Task prompt -> Here is the task for the records below: repeat exactly the lines from the one with "ATOM 20 C C" to the one with "ATOM 31 C C", both included, and nothing else.

Record extracts ->
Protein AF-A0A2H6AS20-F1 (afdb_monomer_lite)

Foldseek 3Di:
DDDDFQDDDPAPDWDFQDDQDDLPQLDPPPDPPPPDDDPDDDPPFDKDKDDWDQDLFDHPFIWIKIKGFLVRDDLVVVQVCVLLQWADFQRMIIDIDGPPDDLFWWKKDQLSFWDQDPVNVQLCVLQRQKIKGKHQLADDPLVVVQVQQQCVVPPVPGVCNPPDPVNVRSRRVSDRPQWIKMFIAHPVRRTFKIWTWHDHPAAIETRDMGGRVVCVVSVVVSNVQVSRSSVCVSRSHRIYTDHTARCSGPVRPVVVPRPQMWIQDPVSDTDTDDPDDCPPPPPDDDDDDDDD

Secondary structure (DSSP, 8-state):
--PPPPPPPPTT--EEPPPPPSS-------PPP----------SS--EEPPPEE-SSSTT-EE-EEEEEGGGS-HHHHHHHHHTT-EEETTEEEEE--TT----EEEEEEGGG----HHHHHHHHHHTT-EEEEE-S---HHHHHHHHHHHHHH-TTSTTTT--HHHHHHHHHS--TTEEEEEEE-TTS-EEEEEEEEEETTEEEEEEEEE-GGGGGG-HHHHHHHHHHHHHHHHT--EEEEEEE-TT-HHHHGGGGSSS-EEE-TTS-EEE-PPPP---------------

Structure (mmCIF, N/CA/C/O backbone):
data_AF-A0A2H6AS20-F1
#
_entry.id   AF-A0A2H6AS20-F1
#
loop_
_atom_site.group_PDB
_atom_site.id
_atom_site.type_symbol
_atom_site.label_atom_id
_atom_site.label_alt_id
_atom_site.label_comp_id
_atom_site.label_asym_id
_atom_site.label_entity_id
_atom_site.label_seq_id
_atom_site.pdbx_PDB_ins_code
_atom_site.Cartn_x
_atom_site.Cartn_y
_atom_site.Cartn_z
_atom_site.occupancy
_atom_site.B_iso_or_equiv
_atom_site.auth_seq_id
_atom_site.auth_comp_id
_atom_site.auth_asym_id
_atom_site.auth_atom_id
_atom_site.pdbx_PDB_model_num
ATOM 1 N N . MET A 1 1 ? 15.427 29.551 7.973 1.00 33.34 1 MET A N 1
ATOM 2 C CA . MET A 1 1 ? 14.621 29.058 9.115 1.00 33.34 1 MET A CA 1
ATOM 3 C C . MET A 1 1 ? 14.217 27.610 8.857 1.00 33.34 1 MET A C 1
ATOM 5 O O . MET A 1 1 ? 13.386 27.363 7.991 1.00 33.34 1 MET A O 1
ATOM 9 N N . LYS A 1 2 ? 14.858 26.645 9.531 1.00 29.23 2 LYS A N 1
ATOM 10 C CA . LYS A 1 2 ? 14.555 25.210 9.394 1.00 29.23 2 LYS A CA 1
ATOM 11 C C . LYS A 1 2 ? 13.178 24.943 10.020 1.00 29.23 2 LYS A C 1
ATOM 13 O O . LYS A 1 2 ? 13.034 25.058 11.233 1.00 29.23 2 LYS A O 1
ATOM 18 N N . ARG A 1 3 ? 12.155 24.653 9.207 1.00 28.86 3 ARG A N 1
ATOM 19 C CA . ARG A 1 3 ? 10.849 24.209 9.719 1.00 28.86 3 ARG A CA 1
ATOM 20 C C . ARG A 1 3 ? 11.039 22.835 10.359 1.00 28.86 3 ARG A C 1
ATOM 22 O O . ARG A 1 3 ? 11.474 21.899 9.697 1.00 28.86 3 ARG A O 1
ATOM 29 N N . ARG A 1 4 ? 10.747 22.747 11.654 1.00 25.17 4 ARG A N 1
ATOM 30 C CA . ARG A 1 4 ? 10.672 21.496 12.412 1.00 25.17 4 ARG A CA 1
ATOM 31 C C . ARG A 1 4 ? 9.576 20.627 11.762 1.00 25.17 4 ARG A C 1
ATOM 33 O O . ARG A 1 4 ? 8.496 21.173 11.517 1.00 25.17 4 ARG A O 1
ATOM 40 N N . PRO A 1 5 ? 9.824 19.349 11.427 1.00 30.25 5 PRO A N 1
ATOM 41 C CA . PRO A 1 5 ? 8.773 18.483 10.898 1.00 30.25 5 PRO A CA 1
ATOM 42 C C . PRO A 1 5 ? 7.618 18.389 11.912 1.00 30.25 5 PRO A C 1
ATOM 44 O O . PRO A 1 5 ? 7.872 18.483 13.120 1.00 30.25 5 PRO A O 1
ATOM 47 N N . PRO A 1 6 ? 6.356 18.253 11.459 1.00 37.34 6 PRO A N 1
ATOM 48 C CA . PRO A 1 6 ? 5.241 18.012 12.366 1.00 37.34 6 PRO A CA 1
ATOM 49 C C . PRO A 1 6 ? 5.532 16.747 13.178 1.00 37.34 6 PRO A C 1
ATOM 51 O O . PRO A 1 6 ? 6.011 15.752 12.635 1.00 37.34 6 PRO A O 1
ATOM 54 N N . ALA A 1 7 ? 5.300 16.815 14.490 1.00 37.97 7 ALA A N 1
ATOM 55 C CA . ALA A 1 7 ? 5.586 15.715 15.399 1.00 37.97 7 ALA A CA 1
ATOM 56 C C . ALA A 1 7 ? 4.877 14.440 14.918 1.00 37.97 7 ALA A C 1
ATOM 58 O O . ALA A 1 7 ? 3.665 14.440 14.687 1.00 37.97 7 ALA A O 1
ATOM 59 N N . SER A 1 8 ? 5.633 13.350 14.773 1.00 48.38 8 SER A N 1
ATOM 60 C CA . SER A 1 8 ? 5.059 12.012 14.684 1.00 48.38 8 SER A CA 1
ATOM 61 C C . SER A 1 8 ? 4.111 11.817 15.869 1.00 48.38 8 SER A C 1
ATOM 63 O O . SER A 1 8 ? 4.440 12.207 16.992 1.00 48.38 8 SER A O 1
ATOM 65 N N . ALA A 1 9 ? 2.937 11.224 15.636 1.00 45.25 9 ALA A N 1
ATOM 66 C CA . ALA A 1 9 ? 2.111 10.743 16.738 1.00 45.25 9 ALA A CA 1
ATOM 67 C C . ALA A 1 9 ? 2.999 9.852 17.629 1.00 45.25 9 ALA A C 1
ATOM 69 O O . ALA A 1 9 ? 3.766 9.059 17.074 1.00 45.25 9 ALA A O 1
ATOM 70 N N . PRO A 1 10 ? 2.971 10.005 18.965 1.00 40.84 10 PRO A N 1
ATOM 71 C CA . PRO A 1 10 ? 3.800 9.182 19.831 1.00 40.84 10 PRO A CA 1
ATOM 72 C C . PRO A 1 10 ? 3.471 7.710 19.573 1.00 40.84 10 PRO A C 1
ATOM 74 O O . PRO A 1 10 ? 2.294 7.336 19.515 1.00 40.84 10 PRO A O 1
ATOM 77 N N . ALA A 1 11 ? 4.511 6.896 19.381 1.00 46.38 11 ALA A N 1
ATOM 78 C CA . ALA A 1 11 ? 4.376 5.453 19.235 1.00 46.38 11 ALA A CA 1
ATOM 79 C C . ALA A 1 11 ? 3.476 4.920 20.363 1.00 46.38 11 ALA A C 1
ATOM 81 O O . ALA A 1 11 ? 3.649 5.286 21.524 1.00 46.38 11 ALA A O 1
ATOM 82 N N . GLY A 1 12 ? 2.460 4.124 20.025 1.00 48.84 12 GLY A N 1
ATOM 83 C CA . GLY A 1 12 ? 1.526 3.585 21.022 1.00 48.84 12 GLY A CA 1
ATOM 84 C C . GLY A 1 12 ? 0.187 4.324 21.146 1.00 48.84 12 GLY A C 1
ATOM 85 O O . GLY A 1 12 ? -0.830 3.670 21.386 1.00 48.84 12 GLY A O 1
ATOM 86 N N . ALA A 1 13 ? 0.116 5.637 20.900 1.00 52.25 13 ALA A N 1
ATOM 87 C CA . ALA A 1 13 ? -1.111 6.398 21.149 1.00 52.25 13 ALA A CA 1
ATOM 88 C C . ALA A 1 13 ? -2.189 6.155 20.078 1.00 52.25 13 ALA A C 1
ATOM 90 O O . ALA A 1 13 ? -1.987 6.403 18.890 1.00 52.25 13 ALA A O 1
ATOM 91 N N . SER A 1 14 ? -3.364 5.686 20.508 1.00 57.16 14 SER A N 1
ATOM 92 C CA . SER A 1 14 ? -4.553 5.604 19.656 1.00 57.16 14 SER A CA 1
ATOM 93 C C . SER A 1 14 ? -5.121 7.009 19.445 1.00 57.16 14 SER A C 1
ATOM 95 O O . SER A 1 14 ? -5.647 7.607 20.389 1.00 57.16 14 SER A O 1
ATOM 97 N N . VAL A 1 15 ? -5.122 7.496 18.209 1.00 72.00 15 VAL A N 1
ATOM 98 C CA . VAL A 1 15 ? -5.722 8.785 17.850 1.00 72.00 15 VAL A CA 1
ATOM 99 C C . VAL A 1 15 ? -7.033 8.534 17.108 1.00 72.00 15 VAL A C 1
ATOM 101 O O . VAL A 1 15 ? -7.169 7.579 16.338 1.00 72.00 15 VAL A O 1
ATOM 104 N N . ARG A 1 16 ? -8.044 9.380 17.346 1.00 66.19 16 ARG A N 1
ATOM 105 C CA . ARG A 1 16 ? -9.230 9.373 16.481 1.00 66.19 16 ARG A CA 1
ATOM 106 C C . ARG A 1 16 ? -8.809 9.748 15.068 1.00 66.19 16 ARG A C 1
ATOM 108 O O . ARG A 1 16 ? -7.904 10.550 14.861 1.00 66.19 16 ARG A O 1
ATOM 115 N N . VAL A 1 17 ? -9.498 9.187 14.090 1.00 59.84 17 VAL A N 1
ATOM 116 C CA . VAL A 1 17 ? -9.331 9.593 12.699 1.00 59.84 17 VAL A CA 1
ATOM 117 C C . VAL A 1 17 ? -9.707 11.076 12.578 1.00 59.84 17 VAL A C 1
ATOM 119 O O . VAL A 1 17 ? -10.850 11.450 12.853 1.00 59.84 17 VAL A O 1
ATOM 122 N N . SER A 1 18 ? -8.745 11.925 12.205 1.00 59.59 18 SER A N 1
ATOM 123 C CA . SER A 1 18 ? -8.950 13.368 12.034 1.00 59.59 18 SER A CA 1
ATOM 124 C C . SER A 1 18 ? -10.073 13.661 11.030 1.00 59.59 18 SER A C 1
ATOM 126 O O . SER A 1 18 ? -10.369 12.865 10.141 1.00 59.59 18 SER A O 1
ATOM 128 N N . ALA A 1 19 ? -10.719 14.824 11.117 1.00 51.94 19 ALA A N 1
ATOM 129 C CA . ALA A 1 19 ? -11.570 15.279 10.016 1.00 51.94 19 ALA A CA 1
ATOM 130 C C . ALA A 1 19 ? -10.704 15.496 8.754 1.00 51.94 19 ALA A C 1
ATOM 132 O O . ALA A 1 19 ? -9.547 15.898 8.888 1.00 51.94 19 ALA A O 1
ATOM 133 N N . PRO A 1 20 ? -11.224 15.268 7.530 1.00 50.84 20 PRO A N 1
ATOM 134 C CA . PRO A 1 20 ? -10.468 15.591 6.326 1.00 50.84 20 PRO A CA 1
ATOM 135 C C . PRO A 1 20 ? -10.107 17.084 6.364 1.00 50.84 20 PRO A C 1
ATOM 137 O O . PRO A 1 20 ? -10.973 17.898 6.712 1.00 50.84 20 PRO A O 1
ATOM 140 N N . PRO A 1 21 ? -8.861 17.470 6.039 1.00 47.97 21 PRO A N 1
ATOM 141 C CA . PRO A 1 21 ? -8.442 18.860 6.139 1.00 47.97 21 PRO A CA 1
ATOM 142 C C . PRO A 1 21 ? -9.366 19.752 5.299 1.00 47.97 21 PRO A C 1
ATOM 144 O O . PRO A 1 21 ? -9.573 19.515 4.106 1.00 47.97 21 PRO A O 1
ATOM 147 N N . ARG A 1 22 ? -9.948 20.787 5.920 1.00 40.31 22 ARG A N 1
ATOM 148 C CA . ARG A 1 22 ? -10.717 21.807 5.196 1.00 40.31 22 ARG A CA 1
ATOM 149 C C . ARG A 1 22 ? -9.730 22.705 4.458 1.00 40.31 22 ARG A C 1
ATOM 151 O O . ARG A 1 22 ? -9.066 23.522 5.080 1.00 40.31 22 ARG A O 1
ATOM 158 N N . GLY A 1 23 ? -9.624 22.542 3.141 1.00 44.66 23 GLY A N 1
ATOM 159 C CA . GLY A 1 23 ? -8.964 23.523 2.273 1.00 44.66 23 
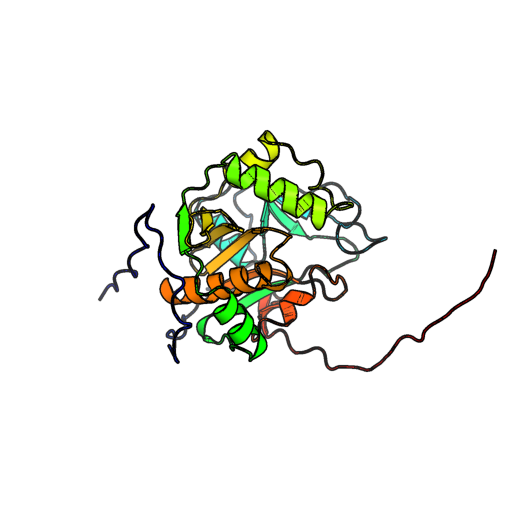GLY A CA 1
ATOM 160 C C . GLY A 1 23 ? -7.479 23.780 2.553 1.00 44.66 23 GLY A C 1
ATOM 161 O O . GLY A 1 23 ? -6.989 24.850 2.200 1.00 44.66 23 GLY A O 1
ATOM 162 N N . ALA A 1 24 ? -6.752 22.833 3.155 1.00 34.59 24 ALA A N 1
ATOM 163 C CA . ALA A 1 24 ? -5.315 22.979 3.342 1.00 34.59 24 ALA A CA 1
ATOM 164 C C . ALA A 1 24 ? -4.623 22.942 1.973 1.00 34.59 24 ALA A C 1
ATOM 166 O O . ALA A 1 24 ? -4.418 21.880 1.386 1.00 34.59 24 ALA A O 1
ATOM 167 N N . ARG A 1 25 ? -4.265 24.123 1.458 1.00 35.47 25 ARG A N 1
ATOM 168 C CA . ARG A 1 25 ? -3.247 24.250 0.418 1.00 35.47 25 ARG A CA 1
ATOM 169 C C . ARG A 1 25 ? -1.939 23.791 1.055 1.00 35.47 25 ARG A C 1
ATOM 171 O O . ARG A 1 25 ? -1.237 24.585 1.674 1.00 35.47 25 ARG A O 1
ATOM 178 N N . VAL A 1 26 ? -1.646 22.495 0.965 1.00 35.62 26 VAL A N 1
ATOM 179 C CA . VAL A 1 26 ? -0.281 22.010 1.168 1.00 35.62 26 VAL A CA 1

Result ->
ATOM 20 C C . ARG A 1 3 ? 11.039 22.835 10.359 1.00 28.86 3 ARG A C 1
ATOM 22 O O . ARG A 1 3 ? 11.474 21.899 9.697 1.00 28.86 3 ARG A O 1
ATOM 29 N N . ARG A 1 4 ? 10.747 22.747 11.654 1.00 25.17 4 ARG A N 1
ATOM 30 C CA . ARG A 1 4 ? 10.672 21.496 12.412 1.00 25.17 4 ARG A CA 1
ATOM 31 C C . ARG A 1 4 ? 9.576 20.627 11.762 1.00 25.17 4 ARG A C 1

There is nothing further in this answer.